世上人的这么多,可我并不为他们活着。他们全部把我当神经也无所谓。只要蝶衣把我当正常人,这就够了。
不一会儿,小狗啃完了肉骨头,摇着尾巴呜呜叫的蹭着我的脚。
我弯腰伸出手抱起它,它鼓着圆溜溜的眼睛看着我,眼睛里满满的都是渴望,我知道它渴望的是什么。
于是,我的院子里了多了一个新朋友。它叫小灰。因为它的毛色。
狗比很多人都好,你对它的好,它都会记得,甚至你对它好一次,它就会对你好一辈子。
蝶衣飞来的时候,我正在院子里准备为小灰洗澡。不过,小灰对洗澡挺不乐意的。它满院子的躲着不肯沾水。它虽然还小,倒是挺灵活的,我怎么都抓不住。
这时,蝶衣飞进了院子,还是以蝴蝶的样子,或许是女孩子对毛绒绒的小动物都天生的喜爱和好奇,所以她飞进院子的第一时间就注意到了小灰,她飞了过去,绕着小灰飞了一圈,变回了人形,一把把小灰抱在了怀里。小灰被她的突然出现吓了一跳,扯着小嗓子在蝶衣怀里汪汪叫唤着,挣扎着,还用圆溜溜的小眼睛看向我,好像在向我求助。我摊了摊手,表示爱莫能助。它好像看懂了,声音变成了害怕而委屈的呜呜声。
蝶衣抱着它,瞅了好一会儿,才问我:“啥时候拐来的?”
我说:“刚从街上捡回来的。”
“捡的?”她把小灰举在空中转了一圈,“这么可爱的小狗还有人舍得丢?它叫什么名字啊?”
我说:“它叫小灰,名字刚取的。”
“小灰。”她试着叫了声。
小灰倒是挺机灵的,一下子就弄清了谁是老大的形势,它听到蝶衣叫它,立马摇起了小尾巴呜呜的应和着。
蝶衣呵呵笑着,在它毛绒绒的小脑袋上猛亲了一口。
我偷笑着说,“呃,貌似它还没洗澡呢。“
蝶衣一听狠瞪着我,“你怎么不早说!”
我委屈的说:“大姐,难道你看不出它的毛发很脏吗?”
蝶衣给了我一个“无论如何,就是你的错”的眼神。
我还了她一个“你欺负人”的幽怨眼神。
她狠狠的对我一瞪:小样!还敢不服!
没奈何,我只得委委屈屈的选择了沉默。
她见我不反抗了,就低着头对小灰说:“不洗澡的孩子是坏孩子哦,小灰要做好孩子,来,姐姐带你洗澡去。”

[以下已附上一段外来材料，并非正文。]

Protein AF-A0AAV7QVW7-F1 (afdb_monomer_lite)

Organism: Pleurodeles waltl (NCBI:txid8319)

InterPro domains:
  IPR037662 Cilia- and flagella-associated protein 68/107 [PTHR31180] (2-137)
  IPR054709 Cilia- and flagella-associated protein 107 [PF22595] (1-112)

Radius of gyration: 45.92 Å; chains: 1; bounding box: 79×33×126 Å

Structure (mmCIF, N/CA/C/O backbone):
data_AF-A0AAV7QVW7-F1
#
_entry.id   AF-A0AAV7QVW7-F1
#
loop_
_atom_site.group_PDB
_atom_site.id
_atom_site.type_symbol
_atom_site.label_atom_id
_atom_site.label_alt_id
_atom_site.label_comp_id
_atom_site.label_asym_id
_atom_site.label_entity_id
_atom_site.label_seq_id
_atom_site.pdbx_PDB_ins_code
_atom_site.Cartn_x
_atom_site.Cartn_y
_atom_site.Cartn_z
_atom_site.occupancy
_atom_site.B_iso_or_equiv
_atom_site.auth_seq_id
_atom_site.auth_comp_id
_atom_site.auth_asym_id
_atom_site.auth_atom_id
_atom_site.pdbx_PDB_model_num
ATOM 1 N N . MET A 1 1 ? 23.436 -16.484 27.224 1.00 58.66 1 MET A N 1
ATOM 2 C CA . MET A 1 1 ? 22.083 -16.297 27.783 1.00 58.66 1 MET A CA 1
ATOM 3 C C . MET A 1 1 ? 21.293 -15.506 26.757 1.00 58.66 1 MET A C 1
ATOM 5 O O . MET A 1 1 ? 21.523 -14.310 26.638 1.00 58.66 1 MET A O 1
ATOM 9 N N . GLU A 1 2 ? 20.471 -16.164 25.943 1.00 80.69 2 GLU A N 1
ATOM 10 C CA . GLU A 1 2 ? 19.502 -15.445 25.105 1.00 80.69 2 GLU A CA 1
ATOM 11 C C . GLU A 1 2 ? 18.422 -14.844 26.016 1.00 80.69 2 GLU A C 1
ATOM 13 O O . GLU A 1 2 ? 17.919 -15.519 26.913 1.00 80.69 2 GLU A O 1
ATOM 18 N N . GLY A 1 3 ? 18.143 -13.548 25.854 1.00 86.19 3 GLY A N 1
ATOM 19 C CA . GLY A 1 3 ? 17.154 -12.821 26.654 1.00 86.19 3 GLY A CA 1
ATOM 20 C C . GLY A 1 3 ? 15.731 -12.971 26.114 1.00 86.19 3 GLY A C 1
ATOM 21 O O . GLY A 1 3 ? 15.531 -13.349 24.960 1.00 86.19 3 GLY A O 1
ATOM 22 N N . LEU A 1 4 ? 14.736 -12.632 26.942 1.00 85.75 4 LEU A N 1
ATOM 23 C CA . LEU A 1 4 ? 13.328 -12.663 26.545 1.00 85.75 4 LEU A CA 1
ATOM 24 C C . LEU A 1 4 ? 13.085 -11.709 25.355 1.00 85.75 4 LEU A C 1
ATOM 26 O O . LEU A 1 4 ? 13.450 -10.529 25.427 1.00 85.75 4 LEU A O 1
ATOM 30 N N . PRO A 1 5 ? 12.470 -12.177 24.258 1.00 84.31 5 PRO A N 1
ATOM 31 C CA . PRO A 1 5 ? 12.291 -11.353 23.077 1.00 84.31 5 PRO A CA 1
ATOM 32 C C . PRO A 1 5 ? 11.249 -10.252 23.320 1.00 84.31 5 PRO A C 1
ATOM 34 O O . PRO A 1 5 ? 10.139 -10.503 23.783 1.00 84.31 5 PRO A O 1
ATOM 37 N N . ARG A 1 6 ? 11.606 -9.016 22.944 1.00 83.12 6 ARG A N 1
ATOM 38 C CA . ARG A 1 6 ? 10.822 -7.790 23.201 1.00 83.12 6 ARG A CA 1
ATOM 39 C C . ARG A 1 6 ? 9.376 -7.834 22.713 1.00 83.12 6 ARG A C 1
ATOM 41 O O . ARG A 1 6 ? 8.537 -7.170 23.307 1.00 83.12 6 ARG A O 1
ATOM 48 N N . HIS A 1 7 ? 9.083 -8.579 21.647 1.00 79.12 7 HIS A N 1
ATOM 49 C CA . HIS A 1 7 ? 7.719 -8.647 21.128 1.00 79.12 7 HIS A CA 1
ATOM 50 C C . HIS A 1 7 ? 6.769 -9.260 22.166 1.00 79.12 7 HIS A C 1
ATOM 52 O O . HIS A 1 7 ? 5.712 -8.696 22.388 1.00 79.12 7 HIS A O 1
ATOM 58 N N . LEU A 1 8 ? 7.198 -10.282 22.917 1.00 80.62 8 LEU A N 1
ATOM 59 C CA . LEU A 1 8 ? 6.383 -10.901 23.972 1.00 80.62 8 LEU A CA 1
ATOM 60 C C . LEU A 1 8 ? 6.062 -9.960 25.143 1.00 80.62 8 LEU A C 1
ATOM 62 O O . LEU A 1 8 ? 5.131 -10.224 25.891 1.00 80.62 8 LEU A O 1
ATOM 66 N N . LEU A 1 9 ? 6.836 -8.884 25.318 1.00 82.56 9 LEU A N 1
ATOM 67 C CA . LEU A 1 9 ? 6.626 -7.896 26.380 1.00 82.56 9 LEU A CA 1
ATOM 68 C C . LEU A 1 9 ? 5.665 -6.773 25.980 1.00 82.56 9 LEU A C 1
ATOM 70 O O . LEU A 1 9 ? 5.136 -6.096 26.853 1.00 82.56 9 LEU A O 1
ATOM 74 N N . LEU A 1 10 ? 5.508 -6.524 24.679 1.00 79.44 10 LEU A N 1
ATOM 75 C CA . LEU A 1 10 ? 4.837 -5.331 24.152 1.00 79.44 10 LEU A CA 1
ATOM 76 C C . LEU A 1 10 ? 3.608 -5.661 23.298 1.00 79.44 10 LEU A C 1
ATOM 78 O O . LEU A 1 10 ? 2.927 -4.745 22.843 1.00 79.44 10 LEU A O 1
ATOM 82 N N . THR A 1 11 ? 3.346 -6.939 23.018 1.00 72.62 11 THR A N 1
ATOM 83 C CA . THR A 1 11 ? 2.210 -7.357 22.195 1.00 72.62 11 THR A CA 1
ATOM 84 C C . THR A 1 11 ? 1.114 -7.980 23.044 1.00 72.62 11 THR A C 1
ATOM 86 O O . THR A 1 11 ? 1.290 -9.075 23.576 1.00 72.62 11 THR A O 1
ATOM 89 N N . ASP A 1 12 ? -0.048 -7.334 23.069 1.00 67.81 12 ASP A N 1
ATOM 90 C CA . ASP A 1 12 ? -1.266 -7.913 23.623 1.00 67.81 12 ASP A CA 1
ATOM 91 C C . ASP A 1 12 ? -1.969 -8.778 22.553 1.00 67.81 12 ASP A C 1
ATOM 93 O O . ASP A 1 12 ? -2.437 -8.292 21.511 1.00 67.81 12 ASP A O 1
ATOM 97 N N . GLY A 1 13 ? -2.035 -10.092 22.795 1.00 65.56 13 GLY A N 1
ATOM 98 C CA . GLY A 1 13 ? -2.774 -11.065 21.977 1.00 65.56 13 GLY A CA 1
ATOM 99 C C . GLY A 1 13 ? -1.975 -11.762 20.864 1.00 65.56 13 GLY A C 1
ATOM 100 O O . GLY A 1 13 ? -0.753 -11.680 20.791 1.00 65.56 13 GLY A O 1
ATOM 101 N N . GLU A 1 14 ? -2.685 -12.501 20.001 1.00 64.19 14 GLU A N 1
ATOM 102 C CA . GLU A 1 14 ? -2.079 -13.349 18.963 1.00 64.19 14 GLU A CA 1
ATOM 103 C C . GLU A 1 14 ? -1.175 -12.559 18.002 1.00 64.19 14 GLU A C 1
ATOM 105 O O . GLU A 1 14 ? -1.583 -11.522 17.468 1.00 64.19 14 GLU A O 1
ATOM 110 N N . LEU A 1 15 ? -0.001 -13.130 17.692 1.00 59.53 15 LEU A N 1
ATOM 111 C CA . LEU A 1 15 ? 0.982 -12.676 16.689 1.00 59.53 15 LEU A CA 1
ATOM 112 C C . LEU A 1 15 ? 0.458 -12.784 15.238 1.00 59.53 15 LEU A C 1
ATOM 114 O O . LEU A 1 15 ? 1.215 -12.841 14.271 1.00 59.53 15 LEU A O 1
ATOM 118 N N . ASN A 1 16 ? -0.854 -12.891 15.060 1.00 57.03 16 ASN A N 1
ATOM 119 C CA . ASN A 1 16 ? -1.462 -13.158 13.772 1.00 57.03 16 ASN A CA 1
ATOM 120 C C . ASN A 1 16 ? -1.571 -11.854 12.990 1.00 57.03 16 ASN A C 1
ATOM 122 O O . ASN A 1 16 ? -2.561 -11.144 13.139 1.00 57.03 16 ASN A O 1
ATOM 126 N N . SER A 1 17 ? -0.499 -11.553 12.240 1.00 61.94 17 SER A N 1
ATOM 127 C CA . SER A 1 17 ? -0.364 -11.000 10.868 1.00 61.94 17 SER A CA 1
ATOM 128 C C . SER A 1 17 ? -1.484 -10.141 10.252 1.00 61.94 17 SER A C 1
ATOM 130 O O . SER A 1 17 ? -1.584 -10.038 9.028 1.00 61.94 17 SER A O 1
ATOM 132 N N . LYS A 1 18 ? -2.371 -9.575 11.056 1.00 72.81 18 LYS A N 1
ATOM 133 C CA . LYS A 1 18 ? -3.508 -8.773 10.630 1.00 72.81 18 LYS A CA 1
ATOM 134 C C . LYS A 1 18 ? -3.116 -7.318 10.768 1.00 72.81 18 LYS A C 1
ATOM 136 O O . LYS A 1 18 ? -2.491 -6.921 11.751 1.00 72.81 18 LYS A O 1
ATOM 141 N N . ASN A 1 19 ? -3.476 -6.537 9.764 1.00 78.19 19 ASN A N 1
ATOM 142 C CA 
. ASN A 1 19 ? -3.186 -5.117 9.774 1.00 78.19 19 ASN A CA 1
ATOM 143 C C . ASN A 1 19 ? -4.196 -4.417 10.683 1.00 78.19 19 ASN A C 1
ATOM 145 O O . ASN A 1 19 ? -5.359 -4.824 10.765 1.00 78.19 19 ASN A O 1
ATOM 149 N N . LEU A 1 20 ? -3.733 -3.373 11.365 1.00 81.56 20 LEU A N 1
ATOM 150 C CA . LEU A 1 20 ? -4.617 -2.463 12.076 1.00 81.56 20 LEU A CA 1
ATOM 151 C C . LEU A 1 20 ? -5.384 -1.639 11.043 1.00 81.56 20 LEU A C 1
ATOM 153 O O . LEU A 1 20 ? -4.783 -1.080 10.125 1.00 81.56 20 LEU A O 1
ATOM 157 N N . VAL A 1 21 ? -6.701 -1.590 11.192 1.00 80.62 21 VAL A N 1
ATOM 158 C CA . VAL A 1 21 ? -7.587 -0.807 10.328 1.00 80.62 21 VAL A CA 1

不过,小灰对做好孩子没兴趣,在她把自己带到澡盆边的时候,很不给面子的选择了挣扎大叫。
蝶衣哄着它说:“乖乖的洗澡,姐姐奖励你一根肉骨头。”
小灰似乎嫌少,汪汪汪的叫唤着挣扎着。
“两根。”蝶衣加大了诱惑说。
小灰依然汪汪汪的叫唤着挣扎着。
“三根!”蝶衣继续加着。
小灰还是汪汪汪的叫唤着挣扎着。
“十根!”蝶衣发狠了。
不过,一样没用。
我冷眼看着她,给了她个嘲讽的笑。
蝶衣看到我的表情,怒气值爆升。她没好气的对我叫道:“看笑话是不是!有本事你来啊!”

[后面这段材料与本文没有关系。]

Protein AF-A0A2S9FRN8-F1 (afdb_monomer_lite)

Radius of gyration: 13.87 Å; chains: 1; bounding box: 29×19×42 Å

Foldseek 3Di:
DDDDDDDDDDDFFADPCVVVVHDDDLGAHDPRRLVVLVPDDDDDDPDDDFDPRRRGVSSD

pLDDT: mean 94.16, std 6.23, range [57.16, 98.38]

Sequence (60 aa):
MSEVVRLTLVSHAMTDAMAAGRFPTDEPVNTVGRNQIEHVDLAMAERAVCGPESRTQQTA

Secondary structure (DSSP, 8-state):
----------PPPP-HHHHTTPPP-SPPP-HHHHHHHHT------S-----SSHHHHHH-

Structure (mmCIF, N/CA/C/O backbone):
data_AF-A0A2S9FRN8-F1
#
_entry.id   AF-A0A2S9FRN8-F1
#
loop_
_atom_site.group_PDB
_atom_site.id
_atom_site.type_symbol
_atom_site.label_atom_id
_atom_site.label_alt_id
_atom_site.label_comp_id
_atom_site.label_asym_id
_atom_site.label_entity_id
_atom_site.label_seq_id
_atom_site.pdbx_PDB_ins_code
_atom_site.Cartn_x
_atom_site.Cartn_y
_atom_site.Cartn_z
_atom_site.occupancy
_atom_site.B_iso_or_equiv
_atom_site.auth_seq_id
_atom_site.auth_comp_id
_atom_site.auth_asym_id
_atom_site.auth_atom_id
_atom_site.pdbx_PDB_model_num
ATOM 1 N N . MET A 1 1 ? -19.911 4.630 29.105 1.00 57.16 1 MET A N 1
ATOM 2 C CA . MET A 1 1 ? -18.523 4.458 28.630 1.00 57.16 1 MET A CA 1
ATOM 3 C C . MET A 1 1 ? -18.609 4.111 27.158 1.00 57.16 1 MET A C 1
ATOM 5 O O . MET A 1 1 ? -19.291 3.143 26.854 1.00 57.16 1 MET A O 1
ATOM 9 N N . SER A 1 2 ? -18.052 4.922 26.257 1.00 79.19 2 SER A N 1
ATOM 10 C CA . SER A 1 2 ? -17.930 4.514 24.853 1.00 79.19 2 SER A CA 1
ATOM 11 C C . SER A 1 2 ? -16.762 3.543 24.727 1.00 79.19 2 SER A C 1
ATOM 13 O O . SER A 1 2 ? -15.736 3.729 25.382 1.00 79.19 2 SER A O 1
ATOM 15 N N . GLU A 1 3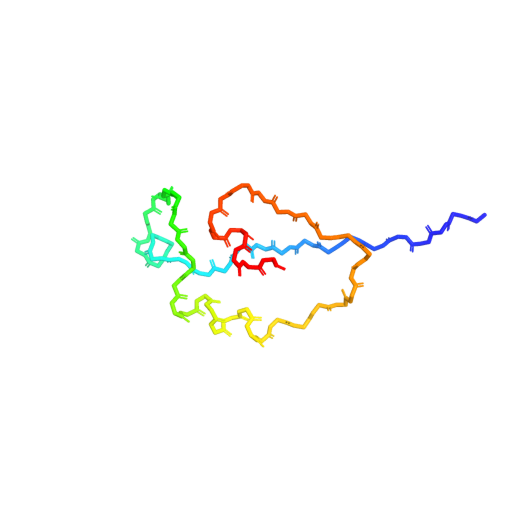 ? -16.922 2.516 23.906 1.00 87.75 3 GLU A N 1
ATOM 16 C CA . GLU A 1 3 ? -15.839 1.611 23.538 1.00 87.75 3 GLU A CA 1
ATOM 17 C C . GLU A 1 3 ? -14.699 2.390 22.860 1.00 87.75 3 GLU A C 1
ATOM 19 O O . GLU A 1 3 ? -14.941 3.336 22.105 1.00 87.75 3 GLU A O 1
ATOM 24 N N . VAL A 1 4 ? -13.448 2.032 23.162 1.00 88.00 4 VAL A N 1
ATOM 25 C CA . VAL A 1 4 ? -12.281 2.624 22.500 1.00 88.00 4 VAL A CA 1
ATOM 26 C C . VAL A 1 4 ? -12.062 1.890 21.184 1.00 88.00 4 VAL A C 1
ATOM 28 O O . VAL A 1 4 ? -11.615 0.748 21.171 1.00 88.00 4 VAL A O 1
ATOM 31 N N . VAL A 1 5 ? -12.350 2.568 20.078 1.00 90.75 5 VAL A N 1
ATOM 32 C CA . VAL A 1 5 ? -12.104 2.076 18.718 1.00 90.75 5 VAL A CA 1
ATOM 33 C C . VAL A 1 5 ? -10.744 2.547 18.207 1.00 90.75 5 VAL A C 1
ATOM 35 O O . VAL A 1 5 ? -10.343 3.689 18.436 1.00 90.75 5 VAL A O 1
ATOM 38 N N . ARG A 1 6 ? -10.039 1.671 17.480 1.00 92.19 6 ARG A N 1
ATOM 39 C CA . ARG A 1 6 ? -8.765 1.978 16.816 1.00 92.19 6 ARG A CA 1
ATOM 40 C C . ARG A 1 6 ? -8.937 1.914 15.302 1.00 92.19 6 ARG A C 1
ATOM 42 O O . ARG A 1 6 ? -9.398 0.907 14.778 1.00 92.19 6 ARG A O 1
ATOM 49 N N . LEU A 1 7 ? -8.507 2.970 14.615 1.00 94.06 7 LEU A N 1
ATOM 50 C CA . LEU A 1 7 ? -8.401 3.030 13.160 1.00 94.06 7 LEU A CA 1
ATOM 51 C C . LEU A 1 7 ? -6.922 3.119 12.777 1.00 94.06 7 LEU A C 1
ATOM 53 O O . LEU A 1 7 ? -6.233 4.040 13.213 1.00 94.06 7 LEU A O 1
ATOM 57 N N . THR A 1 8 ? -6.453 2.182 11.954 1.00 95.00 8 THR A N 1
ATOM 58 C CA . THR A 1 8 ? -5.098 2.203 11.390 1.00 95.00 8 THR A CA 1
ATOM 59 C C . THR A 1 8 ? -5.171 2.606 9.922 1.00 95.00 8 THR A C 1
ATOM 61 O O . THR A 1 8 ? -5.959 2.038 9.170 1.00 95.00 8 THR A O 1
ATOM 64 N N . LEU A 1 9 ? -4.354 3.580 9.516 1.00 95.44 9 LEU A N 1
ATOM 65 C CA . LEU A 1 9 ? -4.242 4.023 8.127 1.00 95.44 9 LEU A CA 1
ATOM 66 C C . LEU A 1 9 ? -2.862 3.658 7.589 1.00 95.44 9 LEU A C 1
ATOM 68 O O . LEU A 1 9 ? -1.852 3.939 8.234 1.00 95.44 9 LEU A O 1
ATOM 72 N N . VAL A 1 10 ? -2.833 3.048 6.407 1.00 94.81 10 VAL A N 1
ATOM 73 C CA . VAL A 1 10 ? -1.612 2.595 5.735 1.00 94.81 10 VAL A CA 1
ATOM 74 C C . VAL A 1 10 ? -1.685 3.016 4.269 1.00 94.81 10 VAL A C 1
ATOM 76 O O . VAL A 1 10 ? -2.725 2.869 3.628 1.00 94.81 10 VAL A O 1
ATOM 79 N N . SER A 1 11 ? -0.593 3.567 3.743 1.00 95.50 11 SER A N 1
ATOM 80 C CA . SER A 1 11 ? -0.459 3.860 2.311 1.00 95.50 11 SER A CA 1
ATOM 81 C C . SER A 1 11 ? -0.153 2.583 1.528 1.00 95.50 11 SER A C 1
ATOM 83 O O . SER A 1 11 ? 0.486 1.678 2.059 1.00 95.50 11 SER A O 1
ATOM 85 N N . HIS A 1 12 ? -0.548 2.517 0.251 1.00 96.94 12 HIS A N 1
ATOM 86 C CA . HIS A 1 12 ? -0.154 1.392 -0.601 1.00 96.94 12 HIS A CA 1
ATOM 87 C C . HIS A 1 12 ? 1.373 1.287 -0.723 1.00 96.94 12 HIS A C 1
ATOM 89 O O . HIS A 1 12 ? 2.088 2.292 -0.645 1.00 96.94 12 HIS A O 1
ATOM 95 N N . ALA A 1 13 ? 1.867 0.072 -0.954 1.00 97.69 13 ALA A N 1
ATOM 96 C CA . ALA A 1 13 ? 3.293 -0.175 -1.103 1.00 97.69 13 ALA A CA 1
ATOM 97 C C . ALA A 1 13 ? 3.858 0.400 -2.418 1.00 97.69 13 ALA A C 1
ATOM 99 O O . ALA A 1 13 ? 3.122 0.875 -3.292 1.00 97.69 13 ALA A O 1
ATOM 100 N N . MET A 1 14 ? 5.189 0.375 -2.540 1.00 98.06 14 MET A N 1
ATOM 101 C CA . MET A 1 14 ? 5.920 0.960 -3.667 1.00 98.06 14 MET A CA 1
ATOM 102 C C . MET A 1 14 ? 5.475 0.400 -5.029 1.00 98.06 14 MET A C 1
ATOM 104 O O . MET A 1 14 ? 5.295 -0.808 -5.199 1.00 98.06 14 MET A O 1
ATOM 108 N N . THR A 1 15 ? 5.375 1.286 -6.020 1.00 98.38 15 THR A N 1
ATOM 109 C CA . THR A 1 15 ? 5.122 0.955 -7.430 1.00 98.38 15 THR A CA 1
ATOM 110 C C . THR A 1 15 ? 6.222 1.529 -8.329 1.00 98.38 15 THR A C 1
ATOM 112 O O . THR A 1 15 ? 7.036 2.352 -7.895 1.00 98.38 15 THR A O 1
ATOM 115 N N . ASP A 1 16 ? 6.262 1.120 -9.598 1.00 98.19 16 ASP A N 1
ATOM 116 C CA . ASP A 1 16 ? 7.293 1.581 -10.535 1.00 98.19 16 ASP A CA 1
ATOM 117 C C . ASP A 1 16 ? 7.110 3.042 -10.968 1.00 98.19 16 ASP A C 1
ATOM 119 O O . ASP A 1 16 ? 8.101 3.750 -11.160 1.00 98.19 16 ASP A O 1
ATOM 123 N N . ALA A 1 17 ? 5.878 3.546 -11.090 1.00 97.94 17 ALA A N 1
ATOM 124 C CA . ALA A 1 17 ? 5.629 4.967 -11.320 1.00 97.94 17 ALA A CA 1
ATOM 125 C C . ALA A 1 17 ? 6.080 5.814 -10.130 1.00 97.94 17 ALA A C 1
ATOM 127 O O . ALA A 1 17 ? 6.715 6.843 -10.353 1.00 97.94 17 ALA A O 1
ATOM 128 N N . MET A 1 18 ? 5.832 5.374 -8.889 1.00 96.69 18 MET A N 1
ATOM 129 C CA . MET A 1 18 ? 6.299 6.086 -7.695 1.00 96.69 18 MET A CA 1
ATOM 130 C C . MET A 1 18 ? 7.830 6.147 -7.652 1.00 96.69 18 MET A C 1
ATOM 132 O O . MET A 1 18 ? 8.393 7.228 -7.479 1.00 96.69 18 MET A O 1
ATOM 136 N N . ALA A 1 19 ? 8.506 5.019 -7.897 1.00 97.56 19 ALA A N 1
ATOM 137 C CA . ALA A 1 19 ? 9.967 4.963 -7.968 1.00 97.56 19 ALA A CA 1
ATOM 138 C C . ALA A 1 19 ? 10.544 5.854 -9.085 1.00 97.56 19 ALA A C 1
ATOM 140 O O . ALA A 1 19 ? 11.630 6.411 -8.940 1.00 97.56 19 ALA A O 1
ATOM 141 N N . ALA A 1 20 ? 9.809 6.020 -10.186 1.00 97.62 20 ALA A N 1
ATOM 142 C CA . ALA A 1 20 ? 10.197 6.864 -11.311 1.00 97.62 20 ALA A CA 1
ATOM 143 C C . ALA A 1 20 ? 9.685 8.317 -11.230 1.00 97.62 20 ALA A C 1
ATOM 145 O O . ALA A 1 20 ? 9.882 9.071 -12.183 1.00 97.62 20 ALA A O 1
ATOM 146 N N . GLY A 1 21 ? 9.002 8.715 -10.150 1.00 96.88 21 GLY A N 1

我没有答话,只是转身走进屋子从厨房里找了根肉骨头。我走到澡盆边,从她手里抢过小灰,把肉骨头塞进了它的嘴里。小灰果然不再叫唤了,而是摇着尾巴啃起了肉骨头。
蝶衣目瞪口呆的看着,狠声道:“我都说了给它十根呢!”
我不屑的给了她一个斜眼角,“空口无凭,你当小灰不知道啊。”
她听后紧握着拳头,大叫道:“小灰!你既然信不过姐姐!”
“人品,不是声音大别人就信。”我抚着小灰的脑袋语重心长的说。
“啊啊……”蝶衣抓狂大叫着。突然操起舀水的瓢舀了一瓢水向我脸上泼来。
我始料不及,当即中招。水顺着我额头的发尖往下滴落,我摸了一把脸,看着她眼睛里全部幽怨,小灰也不满的呜呜了几声。